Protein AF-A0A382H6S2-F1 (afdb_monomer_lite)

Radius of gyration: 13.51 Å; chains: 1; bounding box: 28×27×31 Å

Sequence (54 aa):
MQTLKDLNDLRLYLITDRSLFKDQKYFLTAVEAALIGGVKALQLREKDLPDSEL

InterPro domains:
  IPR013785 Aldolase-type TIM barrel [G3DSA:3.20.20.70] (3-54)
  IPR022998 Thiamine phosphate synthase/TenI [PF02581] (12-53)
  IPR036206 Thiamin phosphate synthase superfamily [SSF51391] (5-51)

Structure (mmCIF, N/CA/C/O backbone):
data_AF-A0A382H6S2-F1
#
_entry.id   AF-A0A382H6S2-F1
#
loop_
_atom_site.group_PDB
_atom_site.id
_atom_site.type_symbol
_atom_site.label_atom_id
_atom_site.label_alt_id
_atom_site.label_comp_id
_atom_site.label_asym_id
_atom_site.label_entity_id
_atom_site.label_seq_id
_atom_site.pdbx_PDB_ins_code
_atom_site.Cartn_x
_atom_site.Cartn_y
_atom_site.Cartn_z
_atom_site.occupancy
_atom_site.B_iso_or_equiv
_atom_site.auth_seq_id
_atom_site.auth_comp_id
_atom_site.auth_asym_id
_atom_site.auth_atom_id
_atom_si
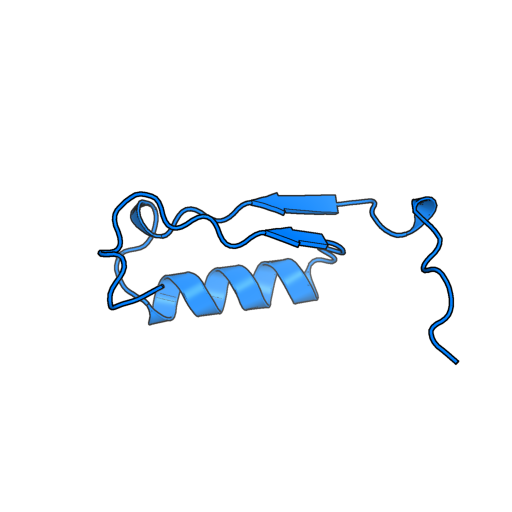te.pdbx_PDB_model_num
ATOM 1 N N . MET 
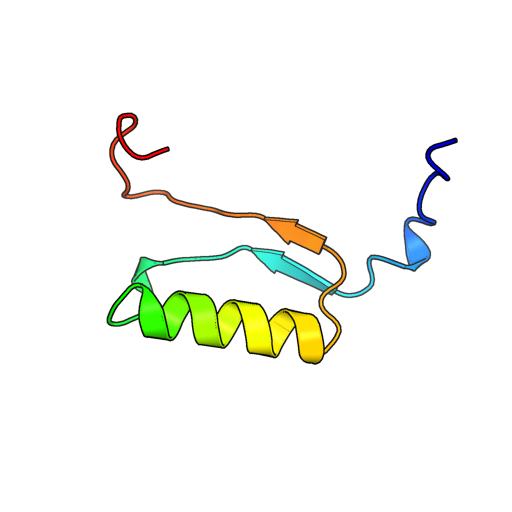A 1 1 ? 12.355 20.291 -11.525 1.00 40.72 1 MET A N 1
ATOM 2 C CA . MET A 1 1 ? 11.637 20.162 -12.809 1.00 40.72 1 MET A CA 1
ATOM 3 C C . MET A 1 1 ? 10.879 18.850 -12.750 1.00 40.72 1 MET A C 1
ATOM 5 O O . MET A 1 1 ? 11.512 17.804 -12.732 1.00 40.72 1 MET A O 1
ATOM 9 N N . GLN A 1 2 ? 9.564 18.902 -12.545 1.00 54.47 2 GLN A N 1
ATOM 10 C CA . GLN A 1 2 ? 8.738 17.702 -12.445 1.00 54.47 2 GLN A CA 1
ATOM 11 C C . GLN A 1 2 ? 8.619 17.135 -13.858 1.00 54.47 2 GLN A C 1
ATOM 13 O O . GLN A 1 2 ? 7.967 17.729 -14.713 1.00 54.47 2 GLN A O 1
ATOM 18 N N . THR A 1 3 ? 9.352 16.066 -14.149 1.00 55.56 3 THR A N 1
ATOM 19 C CA . THR A 1 3 ? 9.204 15.352 -15.413 1.00 55.56 3 THR A CA 1
ATOM 20 C C . THR A 1 3 ? 7.792 14.784 -15.448 1.00 55.56 3 THR A C 1
ATOM 22 O O . THR A 1 
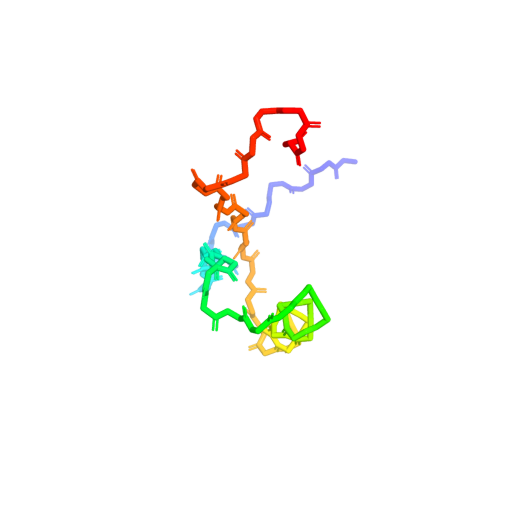3 ? 7.379 14.090 -14.518 1.00 55.56 3 THR A O 1
ATOM 25 N N . LEU A 1 4 ? 7.032 15.122 -16.494 1.00 63.44 4 LEU A N 1
ATOM 26 C CA . LEU A 1 4 ? 5.812 14.403 -16.850 1.00 63.44 4 LEU A CA 1
ATOM 27 C C . LEU A 1 4 ? 6.196 12.925 -16.919 1.00 63.44 4 LEU A C 1
ATOM 29 O O . LEU A 1 4 ? 6.935 12.519 -17.813 1.00 63.44 4 LEU A O 1
ATOM 33 N N . LYS A 1 5 ? 5.789 12.157 -15.906 1.00 66.50 5 LYS A N 1
ATOM 34 C CA . LYS A 1 5 ? 5.969 10.709 -15.896 1.00 66.50 5 LYS A CA 1
ATOM 35 C C . LYS A 1 5 ? 5.251 10.196 -17.134 1.00 66.50 5 LYS A C 1
ATOM 37 O O . LYS A 1 5 ? 4.079 10.529 -17.319 1.00 66.50 5 LYS A O 1
ATOM 42 N N . ASP A 1 6 ? 5.957 9.453 -17.979 1.00 74.19 6 ASP A N 1
ATOM 43 C CA . ASP A 1 6 ? 5.323 8.827 -19.129 1.00 74.19 6 ASP A CA 1
ATOM 44 C C . ASP A 1 6 ? 4.164 7.975 -18.598 1.00 74.19 6 ASP A C 1
ATOM 46 O O . ASP A 1 6 ? 4.346 7.144 -17.706 1.00 74.19 6 ASP A O 1
ATOM 50 N N . LEU A 1 7 ? 2.951 8.218 -19.092 1.00 71.75 7 LEU A N 1
ATOM 51 C CA . LEU A 1 7 ? 1.775 7.452 -18.686 1.00 71.75 7 LEU A CA 1
ATOM 52 C C . LEU A 1 7 ? 1.956 5.962 -19.013 1.00 71.75 7 LEU A C 1
ATOM 54 O O . LEU A 1 7 ? 1.365 5.121 -18.339 1.00 71.75 7 LEU A O 1
ATOM 58 N N . ASN A 1 8 ? 2.838 5.628 -19.962 1.00 75.69 8 ASN A N 1
ATOM 59 C CA . ASN A 1 8 ? 3.246 4.253 -20.246 1.00 75.69 8 ASN A CA 1
ATOM 60 C C . ASN A 1 8 ? 3.934 3.563 -19.055 1.00 75.69 8 ASN A C 1
ATOM 62 O O . ASN A 1 8 ? 3.926 2.333 -18.974 1.00 75.69 8 ASN A O 1
ATOM 66 N N . ASP A 1 9 ? 4.492 4.317 -18.102 1.00 79.69 9 ASP A N 1
ATOM 67 C CA . ASP A 1 9 ? 5.043 3.754 -16.870 1.00 79.69 9 ASP A CA 1
ATOM 68 C C . ASP A 1 9 ? 3.951 3.361 -15.868 1.00 79.69 9 ASP A C 1
ATOM 70 O O . ASP A 1 9 ? 4.225 2.576 -14.963 1.00 79.69 9 ASP A O 1
ATOM 74 N N . LEU A 1 10 ? 2.704 3.821 -16.021 1.00 81.88 10 LEU A N 1
ATOM 75 C CA . LEU A 1 10 ? 1.579 3.487 -15.135 1.00 81.88 10 LEU A CA 1
ATOM 76 C C . LEU A 1 10 ? 0.939 2.135 -15.488 1.00 81.88 10 LEU A C 1
ATOM 78 O O . LEU A 1 10 ? -0.276 2.010 -15.613 1.00 81.88 10 LEU A O 1
ATOM 82 N N . ARG A 1 11 ? 1.764 1.095 -15.635 1.00 86.31 11 ARG A N 1
ATOM 83 C CA . ARG A 1 11 ? 1.324 -0.237 -16.090 1.00 86.31 11 ARG A CA 1
ATOM 84 C C . ARG A 1 11 ? 0.412 -0.967 -15.106 1.00 86.31 11 ARG A C 1
ATOM 86 O O . ARG A 1 11 ? -0.327 -1.856 -15.514 1.00 86.31 11 ARG A O 1
ATOM 93 N N . LEU A 1 12 ? 0.486 -0.617 -13.823 1.00 91.88 12 LEU A N 1
ATOM 94 C CA . LEU A 1 12 ? -0.330 -1.218 -12.776 1.00 91.88 12 LEU A CA 1
ATOM 95 C C . LEU A 1 12 ? -0.828 -0.144 -11.810 1.00 91.88 12 LEU A C 1
ATOM 97 O O . LEU A 1 12 ? -0.032 0.528 -11.141 1.00 91.88 12 LEU A O 1
ATOM 101 N N . TYR A 1 13 ? -2.153 -0.018 -11.753 1.00 94.06 13 TYR A N 1
ATOM 102 C CA . TYR A 1 13 ? -2.874 0.908 -10.892 1.00 94.06 13 TYR A CA 1
ATOM 103 C C . TYR A 1 13 ? -3.608 0.149 -9.785 1.00 94.06 13 TYR A C 1
ATOM 105 O O . TYR A 1 13 ? -4.437 -0.712 -10.071 1.00 94.06 13 TYR A O 1
ATOM 113 N N . LEU A 1 14 ? -3.296 0.466 -8.528 1.00 96.44 14 LEU A N 1
ATOM 114 C CA . LEU A 1 14 ? -3.914 -0.133 -7.349 1.00 96.44 14 LEU A CA 1
ATOM 115 C C . LEU A 1 14 ? -4.903 0.846 -6.710 1.00 96.44 14 LEU A C 1
ATOM 117 O O . LEU A 1 14 ? -4.545 1.978 -6.403 1.00 96.44 14 LEU A O 1
ATOM 121 N N . ILE A 1 15 ? -6.125 0.389 -6.450 1.00 96.38 15 ILE A N 1
ATOM 122 C CA . ILE A 1 15 ? -7.120 1.101 -5.641 1.00 96.38 15 ILE A CA 1
ATOM 123 C C . ILE A 1 15 ? -7.277 0.323 -4.338 1.00 96.38 15 ILE A C 1
ATOM 125 O O . ILE A 1 15 ? -7.501 -0.887 -4.372 1.00 96.38 15 ILE A O 1
ATOM 129 N N . THR A 1 16 ? -7.126 0.991 -3.199 1.00 95.88 16 THR A N 1
ATOM 130 C CA . THR A 1 16 ? -7.180 0.317 -1.900 1.00 95.88 16 THR A CA 1
ATOM 131 C C . THR A 1 16 ? -8.608 0.077 -1.416 1.00 95.88 16 THR A C 1
ATOM 133 O O . THR A 1 16 ? -9.541 0.784 -1.786 1.00 95.88 16 THR A O 1
ATOM 136 N N . ASP A 1 17 ? -8.773 -0.909 -0.540 1.00 94.19 17 ASP A N 1
ATOM 137 C CA . ASP A 1 17 ? -9.963 -1.049 0.294 1.00 94.19 17 ASP A CA 1
ATOM 138 C C . ASP A 1 17 ? -9.525 -1.562 1.669 1.00 94.19 17 ASP A C 1
ATOM 140 O O . ASP A 1 17 ? -9.057 -2.696 1.803 1.00 94.19 17 ASP A O 1
ATOM 144 N N . ARG A 1 18 ? -9.610 -0.697 2.685 1.00 91.25 18 ARG A N 1
ATOM 145 C CA . ARG A 1 18 ? -9.140 -1.008 4.039 1.00 91.25 18 ARG A CA 1
ATOM 146 C C . ARG A 1 18 ? -10.005 -2.071 4.722 1.00 91.25 18 ARG A C 1
ATOM 148 O O . ARG A 1 18 ? -9.487 -2.797 5.566 1.00 91.25 18 ARG A O 1
ATOM 155 N N . SER A 1 19 ? -11.271 -2.223 4.319 1.00 91.75 19 SER A N 1
ATOM 156 C CA . SER A 1 19 ? -12.196 -3.213 4.894 1.00 91.75 19 SER A CA 1
ATOM 157 C C . SER A 1 19 ? -11.774 -4.664 4.628 1.00 91.75 19 SER A C 1
ATOM 159 O O . SER A 1 19 ? -12.180 -5.573 5.348 1.00 91.75 19 SER A O 1
ATOM 161 N N . LEU A 1 20 ? -10.912 -4.885 3.628 1.00 93.81 20 LEU A N 1
ATOM 162 C CA . LEU A 1 20 ? -10.362 -6.203 3.297 1.00 93.8
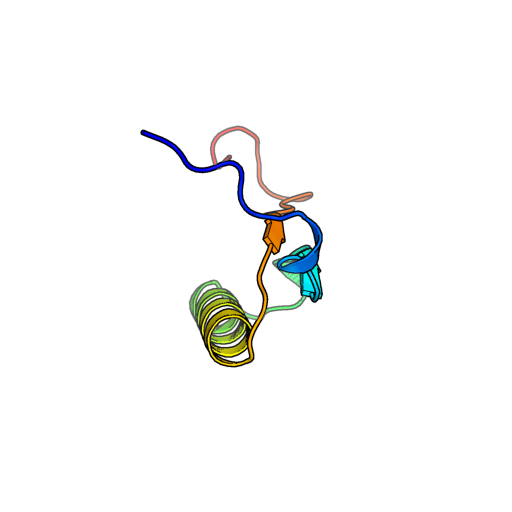1 20 LEU A CA 1
ATOM 163 C C . LEU A 1 20 ? -9.284 -6.676 4.282 1.00 93.81 20 LEU A C 1
ATOM 165 O O . LEU A 1 20 ? -8.843 -7.824 4.207 1.00 93.81 20 LEU A O 1
ATOM 169 N N . PHE A 1 21 ? -8.833 -5.809 5.189 1.00 94.00 21 PHE A N 1
ATOM 170 C CA . PHE A 1 21 ? -7.733 -6.088 6.102 1.00 94.00 21 PHE A CA 1
ATOM 171 C C . PHE A 1 21 ? -8.205 -6.095 7.548 1.00 94.00 21 PHE A C 1
ATOM 173 O O . PHE A 1 21 ? -9.059 -5.317 7.961 1.00 94.00 21 PHE A O 1
ATOM 180 N N . LYS A 1 22 ? -7.597 -6.979 8.342 1.00 92.69 22 LYS A N 1
ATOM 181 C CA . LYS A 1 22 ? -7.919 -7.133 9.764 1.00 92.69 22 LYS A CA 1
ATOM 182 C C . LYS A 1 22 ? -7.614 -5.870 10.573 1.00 92.69 22 LYS A C 1
ATOM 184 O O . LYS A 1 22 ? -8.341 -5.549 11.506 1.00 92.69 22 LYS A O 1
ATOM 189 N N . ASP A 1 23 ? -6.507 -5.212 10.252 1.00 93.56 23 ASP A N 1
ATOM 190 C CA . ASP A 1 23 ? -6.048 -3.996 10.911 1.00 93.56 23 ASP A CA 1
ATOM 191 C C . ASP A 1 23 ? -5.135 -3.178 9.979 1.00 93.56 23 ASP A C 1
ATOM 193 O O . ASP A 1 23 ? -4.759 -3.611 8.882 1.00 93.56 23 ASP A O 1
ATOM 197 N N . GLN A 1 24 ? -4.763 -1.983 10.443 1.00 91.75 24 GLN A N 1
ATOM 198 C CA . GLN A 1 24 ? -3.902 -1.053 9.714 1.00 91.75 24 GLN A CA 1
ATOM 199 C C . GLN A 1 24 ? -2.530 -1.652 9.375 1.00 91.75 24 GLN A C 1
ATOM 201 O O . GLN A 1 24 ? -1.973 -1.334 8.327 1.00 91.75 24 GLN A O 1
ATOM 206 N N . LYS A 1 25 ? -1.973 -2.528 10.219 1.00 96.31 25 LYS A N 1
ATOM 207 C CA . LYS A 1 25 ? -0.659 -3.126 9.966 1.00 96.31 25 LYS A CA 1
ATOM 208 C C . LYS A 1 25 ? -0.721 -4.045 8.750 1.00 96.31 25 LYS A C 1
ATOM 210 O O . LYS A 1 25 ? 0.116 -3.910 7.864 1.00 96.31 25 LYS A O 1
ATOM 215 N N . TYR A 1 26 ? -1.725 -4.921 8.669 1.00 97.38 26 TYR A N 1
ATOM 216 C CA . TYR A 1 26 ? -1.907 -5.787 7.495 1.00 97.38 26 TYR A CA 1
ATOM 217 C C . TYR A 1 26 ? -2.161 -4.984 6.218 1.00 97.38 26 TYR A C 1
ATOM 219 O O . TYR A 1 26 ? -1.602 -5.317 5.173 1.00 97.38 26 TYR A O 1
ATOM 227 N N . PHE A 1 27 ? -2.953 -3.912 6.308 1.00 95.94 27 PHE A N 1
ATOM 228 C CA . PHE A 1 27 ? -3.187 -3.007 5.184 1.00 95.94 27 PHE A CA 1
ATOM 229 C C . PHE A 1 27 ? -1.879 -2.392 4.665 1.00 95.94 27 PHE A C 1
ATOM 231 O O . PHE A 1 27 ? -1.570 -2.495 3.477 1.00 95.94 27 PHE A O 1
ATOM 238 N N . LEU A 1 28 ? -1.073 -1.810 5.558 1.00 96.31 28 LEU A N 1
ATOM 239 C CA . LEU A 1 28 ? 0.195 -1.181 5.186 1.00 96.31 28 LEU A CA 1
ATOM 240 C C . LEU A 1 28 ? 1.203 -2.193 4.631 1.00 96.31 28 LEU A C 1
ATOM 242 O O . LEU A 1 28 ? 1.856 -1.903 3.633 1.00 96.31 28 LEU A O 1
ATOM 246 N N . THR A 1 29 ? 1.286 -3.396 5.210 1.00 98.06 29 THR A N 1
ATOM 247 C CA . THR A 1 29 ? 2.139 -4.472 4.680 1.00 98.06 29 THR A CA 1
ATOM 248 C C . THR A 1 29 ? 1.724 -4.884 3.265 1.00 98.06 29 THR A C 1
ATOM 250 O O . THR A 1 29 ? 2.583 -5.118 2.417 1.00 98.06 29 THR A O 1
ATOM 253 N N . ALA A 1 30 ? 0.424 -4.944 2.967 1.00 97.56 30 ALA A N 1
ATOM 254 C CA . ALA A 1 30 ? -0.049 -5.259 1.621 1.00 97.56 30 ALA A CA 1
ATOM 255 C C . ALA A 1 30 ? 0.261 -4.140 0.615 1.00 97.56 30 ALA A C 1
ATOM 257 O O . ALA A 1 30 ? 0.670 -4.424 -0.511 1.00 97.56 30 ALA A O 1
ATOM 258 N N . VAL A 1 31 ? 0.116 -2.876 1.025 1.00 97.12 31 VAL A N 1
ATOM 259 C CA . VAL A 1 31 ? 0.496 -1.718 0.201 1.00 97.12 31 VAL A CA 1
ATOM 260 C C . VAL A 1 31 ? 1.995 -1.736 -0.100 1.00 97.12 31 VAL A C 1
ATOM 262 O O . VAL A 1 31 ? 2.387 -1.585 -1.255 1.00 97.12 31 VAL A O 1
ATOM 265 N N . GLU A 1 32 ? 2.836 -1.979 0.906 1.00 98.19 32 GLU A N 1
ATOM 266 C CA . GLU A 1 32 ? 4.286 -2.101 0.737 1.00 98.19 32 GLU A CA 1
ATOM 267 C C . GLU A 1 32 ? 4.646 -3.220 -0.250 1.00 98.19 32 GLU A C 1
ATOM 269 O O . GLU A 1 32 ? 5.377 -2.988 -1.216 1.00 98.19 32 GLU A O 1
ATOM 274 N N . ALA A 1 33 ? 4.072 -4.412 -0.065 1.00 98.12 33 ALA A N 1
ATOM 275 C CA . ALA A 1 33 ? 4.290 -5.540 -0.964 1.00 98.12 33 ALA A CA 1
ATOM 276 C C . ALA A 1 33 ? 3.867 -5.219 -2.407 1.00 98.12 33 ALA A C 1
ATOM 278 O O . ALA A 1 33 ? 4.561 -5.594 -3.352 1.00 98.12 33 ALA A O 1
ATOM 279 N N . ALA A 1 34 ? 2.768 -4.484 -2.596 1.00 97.00 34 ALA A N 1
ATOM 280 C CA . ALA A 1 34 ? 2.297 -4.078 -3.914 1.00 97.00 34 ALA A CA 1
ATOM 281 C C . ALA A 1 34 ? 3.244 -3.069 -4.593 1.00 97.00 34 ALA A C 1
ATOM 283 O O . ALA A 1 34 ? 3.511 -3.175 -5.793 1.00 97.00 34 ALA A O 1
ATOM 284 N N . LEU A 1 35 ? 3.802 -2.122 -3.831 1.00 96.06 35 LEU A N 1
ATOM 285 C CA . LEU A 1 35 ? 4.804 -1.174 -4.331 1.00 96.06 35 LEU A CA 1
ATOM 286 C C . LEU A 1 35 ? 6.093 -1.892 -4.758 1.00 96.06 35 LEU A C 1
ATOM 288 O O . LEU A 1 3
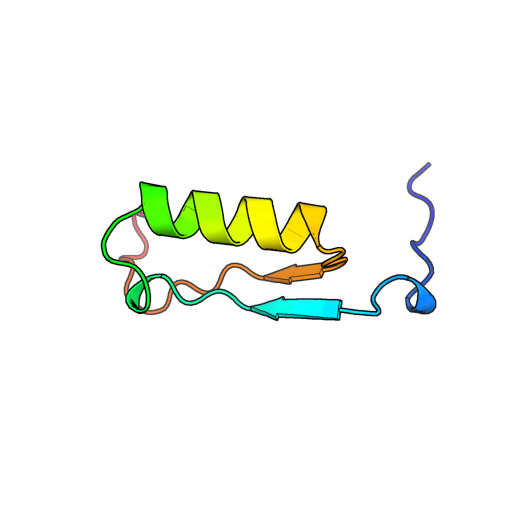5 ? 6.591 -1.645 -5.859 1.00 96.06 35 LEU A O 1
ATOM 292 N N . ILE A 1 36 ? 6.591 -2.824 -3.936 1.00 97.50 36 ILE A N 1
ATOM 293 C CA . ILE A 1 36 ? 7.746 -3.678 -4.267 1.00 97.50 36 ILE A CA 1
ATOM 294 C C . ILE A 1 36 ? 7.442 -4.540 -5.502 1.00 97.50 36 ILE A C 1
ATOM 296 O O . ILE A 1 36 ? 8.282 -4.673 -6.390 1.00 97.50 36 ILE A O 1
ATOM 300 N N . GLY A 1 37 ? 6.218 -5.065 -5.596 1.00 95.69 37 GLY A N 1
ATOM 301 C CA . GLY A 1 37 ? 5.722 -5.862 -6.720 1.00 95.69 37 GLY A CA 1
ATOM 302 C C . GLY A 1 37 ? 5.512 -5.081 -8.021 1.00 95.69 37 GLY A C 1
ATOM 303 O O . GLY A 1 37 ? 5.196 -5.679 -9.047 1.00 95.69 37 GLY A O 1
ATOM 304 N N . GLY A 1 38 ? 5.716 -3.761 -8.014 1.00 94.31 38 GLY A N 1
ATOM 305 C CA . GLY A 1 38 ? 5.739 -2.951 -9.225 1.00 94.31 38 GLY A CA 1
ATOM 306 C C . GLY A 1 38 ? 4.461 -2.175 -9.520 1.00 94.31 38 GLY A C 1
ATOM 307 O O . GLY A 1 38 ? 4.324 -1.704 -10.647 1.00 94.31 38 GLY A O 1
ATOM 308 N N . VAL A 1 39 ? 3.566 -1.972 -8.547 1.00 95.44 39 VAL A N 1
ATOM 309 C CA . VAL A 1 39 ? 2.510 -0.949 -8.653 1.00 95.44 39 VAL A CA 1
ATOM 310 C C . VAL A 1 39 ? 3.141 0.418 -8.944 1.00 95.44 39 VAL A C 1
ATOM 312 O O . VAL A 1 39 ? 4.131 0.807 -8.321 1.00 95.44 39 VAL A O 1
ATOM 315 N N . LYS A 1 40 ? 2.586 1.152 -9.917 1.00 93.06 40 LYS A N 1
ATOM 316 C CA . LYS A 1 40 ? 3.127 2.447 -10.381 1.00 93.06 40 LYS A CA 1
ATOM 317 C C . LYS A 1 40 ? 2.194 3.626 -10.143 1.00 93.06 40 LYS A C 1
ATOM 319 O O . LYS A 1 40 ? 2.667 4.763 -10.121 1.00 93.06 40 LYS A O 1
ATOM 324 N N . ALA A 1 41 ? 0.918 3.348 -9.899 1.00 93.19 41 ALA A N 1
ATOM 325 C CA . ALA A 1 41 ? -0.047 4.297 -9.371 1.00 93.19 41 ALA A CA 1
ATOM 326 C C . ALA A 1 41 ? -0.858 3.634 -8.254 1.00 93.19 41 ALA A C 1
ATOM 328 O O . ALA A 1 41 ? -1.207 2.458 -8.349 1.00 93.19 41 ALA A O 1
ATOM 329 N N . LEU A 1 42 ? -1.167 4.394 -7.208 1.00 94.62 42 LEU A N 1
ATOM 330 C CA . LEU A 1 42 ? -1.936 3.932 -6.060 1.00 94.62 42 LEU A CA 1
ATOM 331 C C . LEU A 1 42 ? -2.942 5.011 -5.665 1.00 94.62 42 LEU A C 1
ATOM 333 O O . LEU A 1 42 ? -2.560 6.161 -5.469 1.00 94.62 42 LEU A O 1
ATOM 337 N N . GLN A 1 43 ? -4.210 4.636 -5.550 1.00 95.12 43 GLN A N 1
ATOM 338 C CA . GLN A 1 43 ? -5.271 5.477 -5.016 1.00 95.12 43 GLN A CA 1
ATOM 339 C C . GLN A 1 43 ? -5.725 4.922 -3.675 1.00 95.12 43 GLN A C 1
ATOM 341 O O . GLN A 1 43 ? -6.170 3.776 -3.581 1.00 95.12 43 GLN A O 1
ATOM 346 N N . LEU A 1 44 ? -5.661 5.779 -2.659 1.00 93.00 44 LEU A N 1
ATOM 347 C CA . LEU A 1 44 ? -6.316 5.529 -1.388 1.00 93.00 44 LEU A CA 1
ATOM 348 C C . LEU A 1 44 ? -7.819 5.725 -1.570 1.00 93.00 44 LEU A C 1
ATOM 350 O O . LEU A 1 44 ? -8.274 6.789 -1.994 1.00 93.00 44 LEU A O 1
ATOM 354 N N . ARG A 1 45 ? -8.588 4.677 -1.294 1.00 92.31 45 ARG A N 1
ATOM 355 C CA . ARG A 1 45 ? -10.046 4.726 -1.270 1.00 92.31 45 ARG A CA 1
ATOM 356 C C . ARG A 1 45 ? -10.523 4.258 0.096 1.00 92.31 45 ARG A C 1
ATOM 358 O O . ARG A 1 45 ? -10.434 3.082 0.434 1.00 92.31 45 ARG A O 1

WHAT TO DO
Whatever else the listing above holds, retype exactly only the lines from the one containing "ATOM 62 O O" to the one containing "ATOM 68 C C", both ends kept.

WRITTEN ANSWER
ATOM 62 O O . ASN A 1 8 ? 3.926 2.333 -18.974 1.00 75.69 8 ASN A O 1
ATOM 66 N N . ASP A 1 9 ? 4.492 4.317 -18.102 1.00 79.69 9 ASP A N 1
ATOM 67 C CA . ASP A 1 9 ? 5.043 3.754 -16.870 1.00 79.69 9 ASP A CA 1
ATOM 68 C C . ASP A 1 9 ? 3.951 3.361 -15.868 1.00 79.69 9 ASP A C 1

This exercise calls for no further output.